>>
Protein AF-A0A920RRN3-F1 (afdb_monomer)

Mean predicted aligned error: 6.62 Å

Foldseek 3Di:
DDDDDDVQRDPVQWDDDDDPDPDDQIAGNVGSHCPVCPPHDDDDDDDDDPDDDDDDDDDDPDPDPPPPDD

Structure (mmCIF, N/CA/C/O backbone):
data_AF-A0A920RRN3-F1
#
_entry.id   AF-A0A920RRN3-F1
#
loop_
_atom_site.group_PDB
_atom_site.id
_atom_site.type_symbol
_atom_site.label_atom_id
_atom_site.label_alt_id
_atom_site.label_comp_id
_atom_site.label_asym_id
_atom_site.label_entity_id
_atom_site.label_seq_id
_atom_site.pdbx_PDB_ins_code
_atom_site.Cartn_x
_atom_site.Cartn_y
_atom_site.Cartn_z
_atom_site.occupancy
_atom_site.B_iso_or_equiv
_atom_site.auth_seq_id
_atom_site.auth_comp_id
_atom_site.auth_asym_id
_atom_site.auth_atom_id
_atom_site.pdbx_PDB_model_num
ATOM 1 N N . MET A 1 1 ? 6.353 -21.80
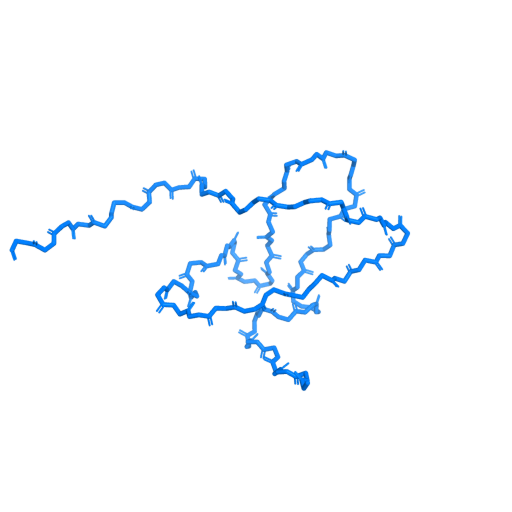7 1.839 1.00 46.97 1 MET A N 1
ATOM 2 C CA . MET A 1 1 ? 7.633 -21.057 1.846 1.00 46.97 1 MET A CA 1
ATOM 3 C C . MET A 1 1 ? 7.386 -19.566 1.611 1.00 46.97 1 MET A C 1
ATOM 5 O O . MET A 1 1 ? 6.798 -19.188 0.598 1.00 46.97 1 MET A O 1
ATOM 9 N N . ALA A 1 2 ? 7.801 -18.705 2.542 1.00 72.06 2 ALA A N 1
ATOM 10 C CA . ALA A 1 2 ? 7.641 -17.257 2.410 1.00 72.06 2 ALA A CA 1
ATOM 11 C C . ALA A 1 2 ? 8.773 -16.661 1.551 1.00 72.06 2 ALA A C 1
ATOM 13 O O . ALA A 1 2 ? 9.885 -16.456 2.015 1.00 72.06 2 ALA A O 1
ATOM 14 N N . GLY A 1 3 ? 8.495 -16.416 0.271 1.00 82.25 3 GLY A N 1
ATOM 15 C CA . GLY A 1 3 ? 9.346 -15.583 -0.600 1.00 82.25 3 GLY A CA 1
ATOM 16 C C . GLY A 1 3 ? 9.657 -14.187 -0.023 1.00 82.25 3 GLY A C 1
ATOM 17 O O . GLY A 1 3 ? 8.880 -13.649 0.770 1.00 82.25 3 GLY A O 1
ATOM 18 N N . LYS A 1 4 ? 10.800 -13.621 -0.428 1.00 91.00 4 LYS A N 1
ATOM 19 C CA . LYS A 1 4 ? 11.319 -12.329 0.050 1.00 91.00 4 LYS A CA 1
ATOM 20 C C . LYS A 1 4 ? 10.579 -11.151 -0.613 1.00 91.00 4 LYS A C 1
ATOM 22 O O . LYS A 1 4 ? 10.265 -11.251 -1.799 1.00 91.00 4 LYS A O 1
ATOM 27 N N . PRO A 1 5 ? 10.302 -10.047 0.110 1.00 92.88 5 PRO A N 1
ATOM 28 C CA . PRO A 1 5 ? 9.749 -8.838 -0.497 1.00 92.88 5 PRO A CA 1
ATOM 29 C C . PRO A 1 5 ? 10.670 -8.280 -1.586 1.00 92.88 5 PRO A C 1
ATOM 31 O O . PRO A 1 5 ? 11.893 -8.313 -1.446 1.00 92.88 5 PRO A O 1
ATOM 34 N N . ILE A 1 6 ? 10.079 -7.731 -2.646 1.00 92.06 6 ILE A N 1
ATOM 35 C CA . ILE A 1 6 ? 10.821 -6.981 -3.662 1.00 92.06 6 ILE A CA 1
ATOM 36 C C . ILE A 1 6 ? 11.244 -5.644 -3
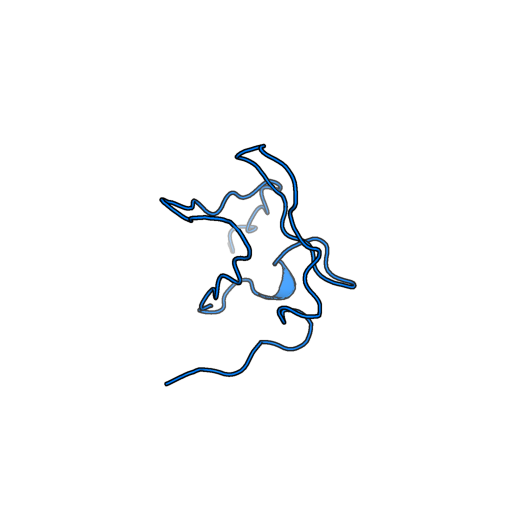.036 1.00 92.06 6 ILE A C 1
ATOM 38 O O . ILE A 1 6 ? 10.441 -4.996 -2.360 1.00 92.06 6 ILE A O 1
ATOM 42 N N . LYS A 1 7 ? 12.507 -5.242 -3.224 1.00 91.25 7 LYS A N 1
ATOM 43 C CA . LYS A 1 7 ? 13.053 -3.982 -2.688 1.00 91.25 7 LYS A CA 1
ATOM 44 C C . LYS A 1 7 ? 12.170 -2.800 -3.118 1.00 91.25 7 LYS A C 1
ATOM 46 O O . LYS A 1 7 ? 11.873 -2.681 -4.301 1.00 91.25 7 LYS A O 1
ATOM 51 N N . GLY A 1 8 ? 11.754 -1.959 -2.168 1.00 91.81 8 GLY A N 1
ATOM 52 C CA . GLY A 1 8 ? 10.857 -0.817 -2.413 1.00 91.81 8 GLY A CA 1
ATOM 53 C C . GLY A 1 8 ? 9.361 -1.159 -2.456 1.00 91.81 8 GLY A C 1
ATOM 54 O O . GLY A 1 8 ? 8.534 -0.257 -2.427 1.00 91.81 8 GLY A O 1
ATOM 55 N N . PHE A 1 9 ? 8.998 -2.446 -2.458 1.00 93.00 9 PHE A N 1
ATOM 56 C CA . PHE A 1 9 ? 7.610 -2.931 -2.464 1.00 93.00 9 PHE A CA 1
ATOM 57 C C . PHE A 1 9 ? 7.278 -3.738 -1.200 1.00 93.00 9 PHE A C 1
ATOM 59 O O . PHE A 1 9 ? 6.436 -4.641 -1.206 1.00 93.00 9 PHE A O 1
ATOM 66 N N . SER A 1 10 ? 7.974 -3.455 -0.096 1.00 93.62 10 SER A N 1
ATOM 67 C CA . SER A 1 10 ? 7.723 -4.106 1.188 1.00 93.62 10 SER A CA 1
ATOM 68 C C . SER A 1 10 ? 6.523 -3.487 1.917 1.00 93.62 10 SER A C 1
ATOM 70 O O . SER A 1 10 ? 6.057 -2.400 1.582 1.00 93.62 10 SER A O 1
ATOM 72 N N . ALA A 1 11 ? 6.032 -4.158 2.963 1.00 94.12 11 ALA A N 1
ATOM 73 C CA . ALA A 1 11 ? 4.951 -3.623 3.794 1.00 94.12 11 ALA A CA 1
ATOM 74 C C . ALA A 1 11 ? 5.344 -2.321 4.521 1.00 94.12 11 ALA A C 1
ATOM 76 O O . ALA A 1 11 ? 4.496 -1.458 4.703 1.00 94.12 11 ALA A O 1
ATOM 77 N N . SER A 1 12 ? 6.617 -2.156 4.903 1.00 94.50 12 SER A N 1
ATOM 78 C CA . SER A 1 12 ? 7.132 -0.924 5.529 1.00 94.50 12 SER A CA 1
ATOM 79 C C . SER A 1 12 ? 7.330 0.231 4.545 1.00 94.50 12 SER A C 1
ATOM 81 O O . SER A 1 12 ? 7.476 1.384 4.964 1.00 94.50 12 SER A O 1
ATOM 83 N N . ASP A 1 13 ? 7.352 -0.078 3.247 1.00 94.94 13 ASP A N 1
ATOM 84 C CA . ASP A 1 13 ? 7.395 0.916 2.178 1.00 94.94 13 ASP A CA 1
ATOM 85 C C . ASP A 1 13 ? 5.988 1.278 1.689 1.00 94.94 13 ASP A C 1
ATOM 87 O O . ASP A 1 13 ? 5.825 2.331 1.089 1.00 94.94 13 ASP A O 1
ATOM 91 N N . CYS A 1 14 ? 4.973 0.451 1.955 1.00 95.12 14 CYS A N 1
ATOM 92 C CA . CYS A 1 14 ? 3.592 0.678 1.532 1.00 95.12 14 CYS A CA 1
ATOM 93 C C . CYS A 1 14 ? 2.918 1.773 2.371 1.00 95.12 14 CYS A C 1
ATOM 95 O O . CYS A 1 14 ? 2.973 1.744 3.603 1.00 95.12 14 CYS A O 1
ATOM 97 N N . ALA A 1 15 ? 2.212 2.696 1.718 1.00 93.81 15 ALA A N 1
ATOM 98 C CA . ALA A 1 15 ? 1.299 3.603 2.404 1.00 93.81 15 ALA A CA 1
ATOM 99 C C . ALA A 1 15 ? 0.064 2.817 2.896 1.00 93.81 15 ALA A C 1
ATOM 101 O O . ALA A 1 15 ? -0.563 2.113 2.097 1.00 93.81 15 ALA A O 1
ATOM 102 N N . PRO A 1 16 ? -0.304 2.891 4.190 1.00 94.12 16 PRO A N 1
ATOM 103 C CA . PRO A 1 16 ? -1.488 2.206 4.698 1.00 94.12 16 PRO A CA 1
ATOM 104 C C . PRO A 1 16 ? -2.785 2.768 4.108 1.00 94.12 16 PRO A C 1
ATOM 106 O O . PRO A 1 16 ? -2.952 3.980 3.997 1.00 94.12 16 PRO A O 1
ATOM 109 N N . ILE A 1 17 ? -3.737 1.884 3.813 1.00 94.31 17 ILE A N 1
ATOM 110 C CA . ILE A 1 17 ? -5.110 2.250 3.448 1.00 94.31 17 ILE A CA 1
ATOM 111 C C . ILE A 1 17 ? -5.975 2.159 4.709 1.00 94.31 17 ILE A C 1
ATOM 113 O O . ILE A 1 17 ? -6.035 1.103 5.340 1.00 94.31 17 ILE A O 1
ATOM 117 N N . THR A 1 18 ? -6.630 3.259 5.091 1.00 94.94 18 THR A N 1
ATOM 118 C CA . THR A 1 18 ? -7.381 3.372 6.361 1.00 94.94 18 THR A CA 1
ATOM 119 C C . THR A 1 18 ? -8.801 3.926 6.200 1.00 94.94 18 THR A C 1
ATOM 121 O O . THR A 1 18 ? -9.380 4.423 7.160 1.00 94.94 18 THR A O 1
ATOM 124 N N . THR A 1 19 ? -9.349 3.872 4.990 1.00 93.81 19 THR A N 1
ATOM 125 C CA . THR A 1 19 ? -10.696 4.348 4.617 1.00 93.81 19 THR A 
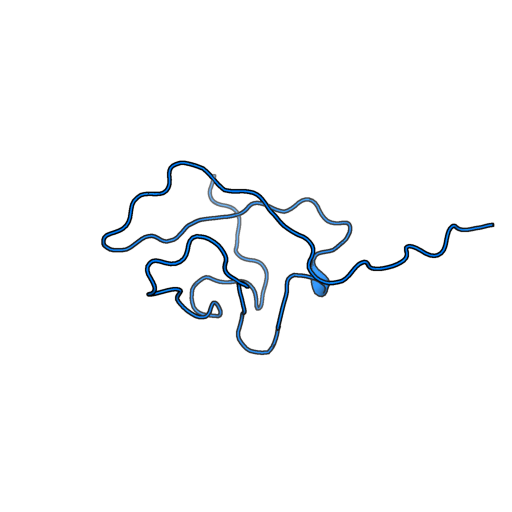CA 1
ATOM 126 C C . THR A 1 19 ? -11.624 3.160 4.339 1.00 93.81 19 THR A C 1
ATOM 128 O O . THR A 1 19 ? -11.174 2.030 4.166 1.00 93.81 19 THR A O 1
ATOM 131 N N . ASP A 1 20 ? -12.922 3.435 4.323 1.00 92.75 20 ASP A N 1
ATOM 132 C CA . ASP A 1 20 ? -14.047 2.558 4.000 1.00 92.75 20 ASP A CA 1
ATOM 133 C C . ASP A 1 20 ? -14.366 2.432 2.496 1.00 92.75 20 ASP A C 1
ATOM 135 O O . ASP A 1 20 ? -15.204 1.615 2.116 1.00 92.75 20 ASP A O 1
ATOM 139 N N . SER A 1 21 ? -13.704 3.195 1.620 1.00 93.62 21 SER A N 1
ATOM 140 C CA . SER A 1 21 ? -13.869 3.031 0.170 1.00 93.62 21 SER A CA 1
ATOM 141 C C . SER A 1 21 ? -13.441 1.626 -0.279 1.00 93.62 21 SER A C 1
ATOM 143 O O . SER A 1 21 ? -12.582 0.985 0.325 1.00 93.62 21 SER A O 1
ATOM 145 N N . VAL A 1 22 ? -14.013 1
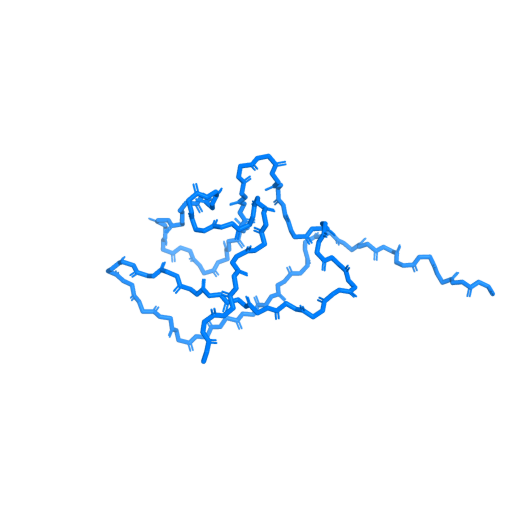.139 -1.379 1.00 91.88 22 VAL A N 1
ATOM 146 C CA . VAL A 1 22 ? -13.628 -0.141 -2.004 1.00 91.88 22 VAL A CA 1
ATOM 147 C C . VAL A 1 22 ? -12.560 0.021 -3.091 1.00 91.88 22 VAL A C 1
ATOM 149 O O . VAL A 1 22 ? -11.941 -0.956 -3.502 1.00 91.88 22 VAL A O 1
ATOM 152 N N . ARG A 1 23 ? -12.322 1.250 -3.569 1.00 92.31 23 ARG A N 1
ATOM 153 C CA . ARG A 1 23 ? -11.364 1.546 -4.646 1.00 92.31 23 ARG A CA 1
ATOM 154 C C . ARG A 1 23 ? -10.197 2.356 -4.109 1.00 92.31 23 ARG A C 1
ATOM 156 O O . ARG A 1 23 ? -10.375 3.512 -3.729 1.00 92.31 23 ARG A O 1
ATOM 163 N N . HIS A 1 24 ? -9.000 1.782 -4.200 1.00 91.06 24 HIS A N 1
ATOM 164 C CA . HIS A 1 24 ? -7.762 2.402 -3.728 1.00 91.06 24 HIS A CA 1
ATOM 165 C C . HIS A 1 24 ? -6.647 2.295 -4.752 1.00 91.06 24 HIS A C 1
ATOM 167 O O . HIS A 1 24 ? -6.556 1.314 -5.487 1.00 91.06 24 HIS A O 1
ATOM 173 N N . VAL A 1 25 ? -5.776 3.302 -4.765 1.00 89.62 25 VAL A N 1
ATOM 174 C CA . VAL A 1 25 ? -4.463 3.201 -5.405 1.00 89.62 25 VAL A CA 1
ATOM 175 C C . VAL A 1 25 ? -3.471 2.832 -4.317 1.00 89.62 25 VAL A C 1
ATOM 177 O O . VAL A 1 25 ? -3.315 3.577 -3.351 1.00 89.62 25 VAL A O 1
ATOM 180 N N . VAL A 1 26 ? -2.821 1.681 -4.464 1.00 90.69 26 VAL A N 1
ATOM 181 C CA . VAL A 1 26 ? -1.747 1.277 -3.557 1.00 90.69 26 VAL A CA 1
ATOM 182 C C . VAL A 1 26 ? -0.481 2.019 -3.963 1.00 90.69 26 VAL A C 1
ATOM 184 O O . VAL A 1 26 ? -0.093 1.987 -5.130 1.00 90.69 26 VAL A O 1
ATOM 187 N N . THR A 1 27 ? 0.148 2.689 -3.005 1.00 91.62 27 THR A N 1
ATOM 188 C CA . THR A 1 27 ? 1.386 3.437 -3.220 1.00 91.62 27 THR A CA 1
ATOM 189 C C . THR A 1 27 ? 2.461 2.962 -2.255 1.00 91.62 27 THR A C 1
ATOM 191 O O . THR A 1 27 ? 2.179 2.498 -1.147 1.00 91.62 27 THR A O 1
ATOM 194 N N . TRP A 1 28 ? 3.712 3.094 -2.680 1.00 92.75 28 TRP A N 1
ATOM 195 C CA . TRP A 1 28 ? 4.885 2.819 -1.866 1.00 92.75 28 TRP A CA 1
ATOM 196 C C . TRP A 1 28 ? 5.784 4.055 -1.818 1.00 92.75 28 TRP A C 1
ATOM 198 O O . TRP A 1 28 ? 5.689 4.963 -2.646 1.00 92.75 28 TRP A O 1
ATOM 208 N N . LYS A 1 29 ? 6.684 4.111 -0.839 1.00 90.25 29 LYS A N 1
ATOM 209 C CA . LYS A 1 29 ? 7.693 5.167 -0.736 1.00 90.25 29 LYS A CA 1
ATOM 210 C C . LYS A 1 29 ? 8.484 5.244 -2.042 1.00 90.25 29 LYS A C 1
ATOM 212 O O . LYS A 1 29 ? 9.135 4.284 -2.433 1.00 90.25 29 LYS A O 1
ATOM 217 N N . GLY A 1 30 ? 8.405 6.389 -2.716 1.00 80.31 30 GLY A N 1
ATOM 218 C CA . GLY A 1 30 ? 9.089 6.622 -3.992 1.00 80.31 30 GLY A CA 1
ATOM 219 C C . GLY A 1 30 ? 8.449 5.960 -5.220 1.00 80.31 30 GLY A C 1
ATOM 220 O O . GLY A 1 30 ? 8.927 6.193 -6.327 1.00 80.31 30 GLY A O 1
ATOM 221 N N . HIS A 1 31 ? 7.358 5.197 -5.070 1.00 78.88 31 HIS A N 1
ATOM 222 C CA . HIS A 1 31 ? 6.679 4.514 -6.176 1.00 78.88 31 HIS A CA 1
ATOM 223 C C . HIS A 1 31 ? 5.165 4.740 -6.111 1.00 78.88 31 HIS A C 1
ATOM 225 O O . HIS A 1 31 ? 4.487 4.322 -5.173 1.00 78.88 31 HIS A O 1
ATOM 231 N N . LYS A 1 32 ? 4.613 5.403 -7.131 1.00 79.75 32 LYS A N 1
ATOM 232 C CA . LYS A 1 32 ? 3.174 5.708 -7.192 1.00 79.75 32 LYS A CA 1
ATOM 233 C C . LYS A 1 32 ? 2.318 4.500 -7.591 1.00 79.75 32 LYS A C 1
ATOM 235 O O . LYS A 1 32 ? 1.105 4.551 -7.424 1.00 79.75 32 LYS A O 1
ATOM 240 N N . ASP A 1 33 ? 2.941 3.445 -8.111 1.00 80.38 33 ASP A N 1
ATOM 241 C CA . ASP A 1 33 ? 2.281 2.261 -8.655 1.00 80.38 33 ASP A CA 1
ATOM 242 C C . ASP A 1 33 ? 3.261 1.071 -8.776 1.00 80.38 33 ASP A C 1
ATOM 244 O O . ASP A 1 33 ? 4.408 1.120 -8.324 1.00 80.38 33 ASP A O 1
ATOM 248 N N . CYS A 1 34 ? 2.792 -0.016 -9.395 1.00 84.69 34 CYS A N 1
ATOM 249 C CA . CYS A 1 34 ? 3.560 -1.230 -9.671 1.00 84.69 34 CYS A CA 1
ATOM 250 C C . CYS A 1 34 ? 4.262 -1.233 -11.045 1.00 84.69 34 CYS A C 1
ATOM 252 O O . CYS A 1 34 ? 4.616 -2.311 -11.524 1.00 84.69 34 CYS A O 1
ATOM 254 N N . HIS A 1 35 ? 4.473 -0.086 -11.702 1.00 83.00 35 HIS A N 1
ATOM 255 C CA . HIS A 1 35 ? 5.041 -0.031 -13.058 1.00 83.00 35 HIS A CA 1
ATOM 256 C C . HIS A 1 35 ? 6.398 -0.751 -13.166 1.00 83.00 35 HIS A C 1
ATOM 258 O O . HIS A 1 35 ? 6.623 -1.526 -14.090 1.00 83.00 35 HIS A O 1
ATOM 264 N N . LEU A 1 36 ? 7.268 -0.613 -12.159 1.00 83.62 36 LEU A N 1
ATOM 265 C CA . LEU A 1 36 ? 8.583 -1.277 -12.123 1.00 83.62 36 LEU A CA 1
ATOM 266 C C . LEU A 1 36 ? 8.523 -2.813 -12.007 1.00 83.62 36 LEU A C 1
ATOM 268 O O . LEU A 1 36 ? 9.556 -3.481 -12.089 1.00 83.62 36 LEU A O 1
ATOM 272 N N . LEU A 1 37 ? 7.337 -3.377 -11.771 1.00 86.38 37 LEU A N 1
ATOM 273 C CA . LEU A 1 37 ? 7.109 -4.816 -11.638 1.00 86.38 37 LEU A CA 1
ATOM 274 C C . LEU A 1 37 ? 6.480 -5.439 -12.893 1.00 86.38 37 LEU A C 1
ATOM 276 O O . LEU A 1 37 ? 6.229 -6.645 -12.900 1.00 86.38 37 LEU A O 1
ATOM 280 N N . GLN A 1 38 ? 6.221 -4.649 -13.941 1.00 84.31 38 GLN A N 1
ATOM 281 C CA . GLN A 1 38 ? 5.629 -5.139 -15.186 1.00 84.31 38 GLN A CA 1
ATOM 282 C C . GLN A 1 38 ? 6.462 -6.267 -15.818 1.00 84.31 38 GLN A C 1
ATOM 284 O O . GLN A 1 38 ? 7.690 -6.296 -15.724 1.00 84.31 38 GLN A O 1
ATOM 289 N N . GLY A 1 39 ? 5.770 -7.222 -16.447 1.00 83.38 39 GLY A N 1
ATOM 290 C CA . GLY A 1 39 ? 6.395 -8.359 -17.133 1.00 83.38 39 GLY A CA 1
ATOM 291 C C . GLY A 1 39 ? 7.016 -9.414 -16.212 1.00 83.38 39 GLY A C 1
ATOM 292 O O . GLY A 1 39 ? 7.710 -10.306 -16.693 1.00 83.38 39 GLY A O 1
ATOM 293 N N . ARG A 1 40 ? 6.794 -9.339 -14.892 1.00 84.75 40 ARG A N 1
ATOM 294 C CA . ARG A 1 40 ? 7.335 -10.296 -13.916 1.00 84.75 40 ARG A CA 1
ATOM 295 C C . ARG A 1 40 ? 6.202 -10.995 -13.166 1.00 84.75 40 ARG A C 1
ATOM 297 O O . ARG A 1 40 ? 5.286 -10.317 -12.703 1.00 84.75 40 ARG A O 1
ATOM 304 N N . PRO A 1 41 ? 6.262 -12.323 -12.968 1.00 86.44 41 PRO A N 1
ATOM 305 C CA . PRO A 1 41 ? 5.369 -12.995 -12.035 1.00 86.44 41 PRO A CA 1
ATOM 306 C C . PRO A 1 41 ? 5.550 -12.418 -10.628 1.00 86.44 41 PRO A C 1
ATOM 308 O O . PRO A 1 41 ? 6.650 -12.435 -10.072 1.00 86.44 41 PRO A O 1
ATOM 311 N N . ILE A 1 42 ? 4.467 -11.908 -10.045 1.00 88.06 42 ILE A N 1
ATOM 312 C CA . ILE A 1 42 ? 4.462 -11.351 -8.692 1.00 88.06 42 ILE A CA 1
ATOM 313 C C . ILE A 1 42 ? 3.547 -12.156 -7.779 1.00 88.06 42 ILE A C 1
ATOM 315 O O . ILE A 1 42 ? 2.570 -12.763 -8.210 1.00 88.06 42 ILE A O 1
ATOM 319 N N . ARG A 1 43 ? 3.846 -12.117 -6.480 1.00 90.69 43 ARG A N 1
ATOM 320 C CA . ARG A 1 43 ? 2.967 -12.644 -5.439 1.00 90.69 43 ARG A CA 1
ATOM 321 C C . ARG A 1 43 ? 2.627 -11.532 -4.463 1.00 90.69 43 ARG A C 1
ATOM 323 O O . ARG A 1 43 ? 3.519 -10.983 -3.819 1.00 90.69 43 ARG A O 1
ATOM 330 N N . LEU A 1 44 ? 1.340 -11.235 -4.331 1.00 91.69 44 LEU A N 1
ATOM 331 C CA . LEU A 1 44 ? 0.842 -10.249 -3.378 1.00 91.69 44 LEU A CA 1
ATOM 332 C C . LEU A 1 44 ? 0.729 -10.863 -1.979 1.00 91.69 44 LEU A C 1
ATOM 334 O O . LEU A 1 44 ? 0.338 -12.020 -1.819 1.00 91.69 44 LEU A O 1
ATOM 338 N N . ARG A 1
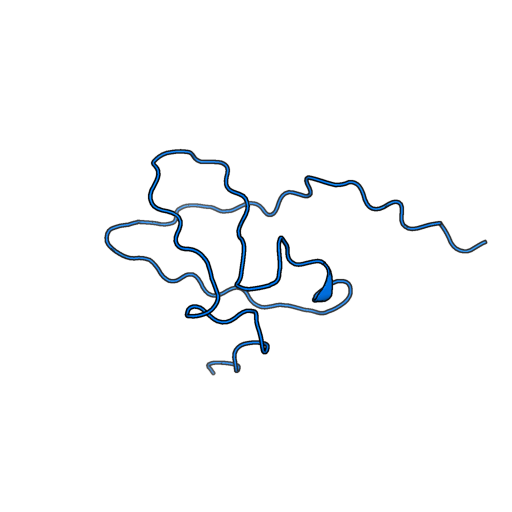 45 ? 1.072 -10.079 -0.955 1.00 93.38 45 ARG A N 1
ATOM 339 C CA . ARG A 1 45 ? 0.851 -10.426 0.452 1.00 93.38 45 ARG A CA 1
ATOM 340 C C . ARG A 1 45 ? 0.098 -9.292 1.132 1.00 93.38 45 ARG A C 1
ATOM 342 O O . ARG A 1 45 ? 0.632 -8.195 1.264 1.00 93.38 45 ARG A O 1
ATOM 349 N N . PHE A 1 46 ? -1.116 -9.577 1.589 1.00 93.88 46 PHE A N 1
ATOM 350 C CA . PHE A 1 46 ? -1.945 -8.620 2.313 1.00 93.88 46 PHE A CA 1
ATOM 351 C C . PHE A 1 46 ? -1.562 -8.587 3.796 1.00 93.88 46 PHE A C 1
ATOM 353 O O . PHE A 1 46 ? -1.432 -9.628 4.438 1.00 93.88 46 PHE A O 1
ATOM 360 N N . HIS A 1 47 ? -1.395 -7.383 4.338 1.00 95.12 47 HIS A N 1
ATOM 361 C CA . HIS A 1 47 ? -1.172 -7.136 5.760 1.00 95.12 47 HIS A CA 1
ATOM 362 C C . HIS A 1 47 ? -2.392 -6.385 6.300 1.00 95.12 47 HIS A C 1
<<
### [WHAT THE EXERCISE ASKS]
What you return must match the lines above from the one with "ATOM 119 C C" through the one with "ATOM 131 N N" exactly, with both ends included and the pictures excluded.

### [YOUR SOLUTION]
ATOM 119 C C . THR A 1 18 ? -8.801 3.926 6.200 1.00 94.94 18 THR A C 1
ATOM 121 O O . THR A 1 18 ? -9.380 4.423 7.160 1.00 94.94 18 THR A O 1
ATOM 124 N N . THR A 1 19 ? -9.349 3.872 4.990 1.00 93.81 19 THR A N 1
ATOM 125 C CA . THR A 1 19 ? -10.696 4.348 4.617 1.00 93.81 19 THR A 
CA 1
ATOM 126 C C . THR A 1 19 ? -11.624 3.160 4.339 1.00 93.81 19 THR A C 1
ATOM 128 O O . THR A 1 19 ? -11.174 2.030 4.166 1.00 93.81 19 THR A O 1
ATOM 131 N N . ASP A 1 20 ? -12.922 3.435 4.323 1.00 92.75 20 ASP A N 1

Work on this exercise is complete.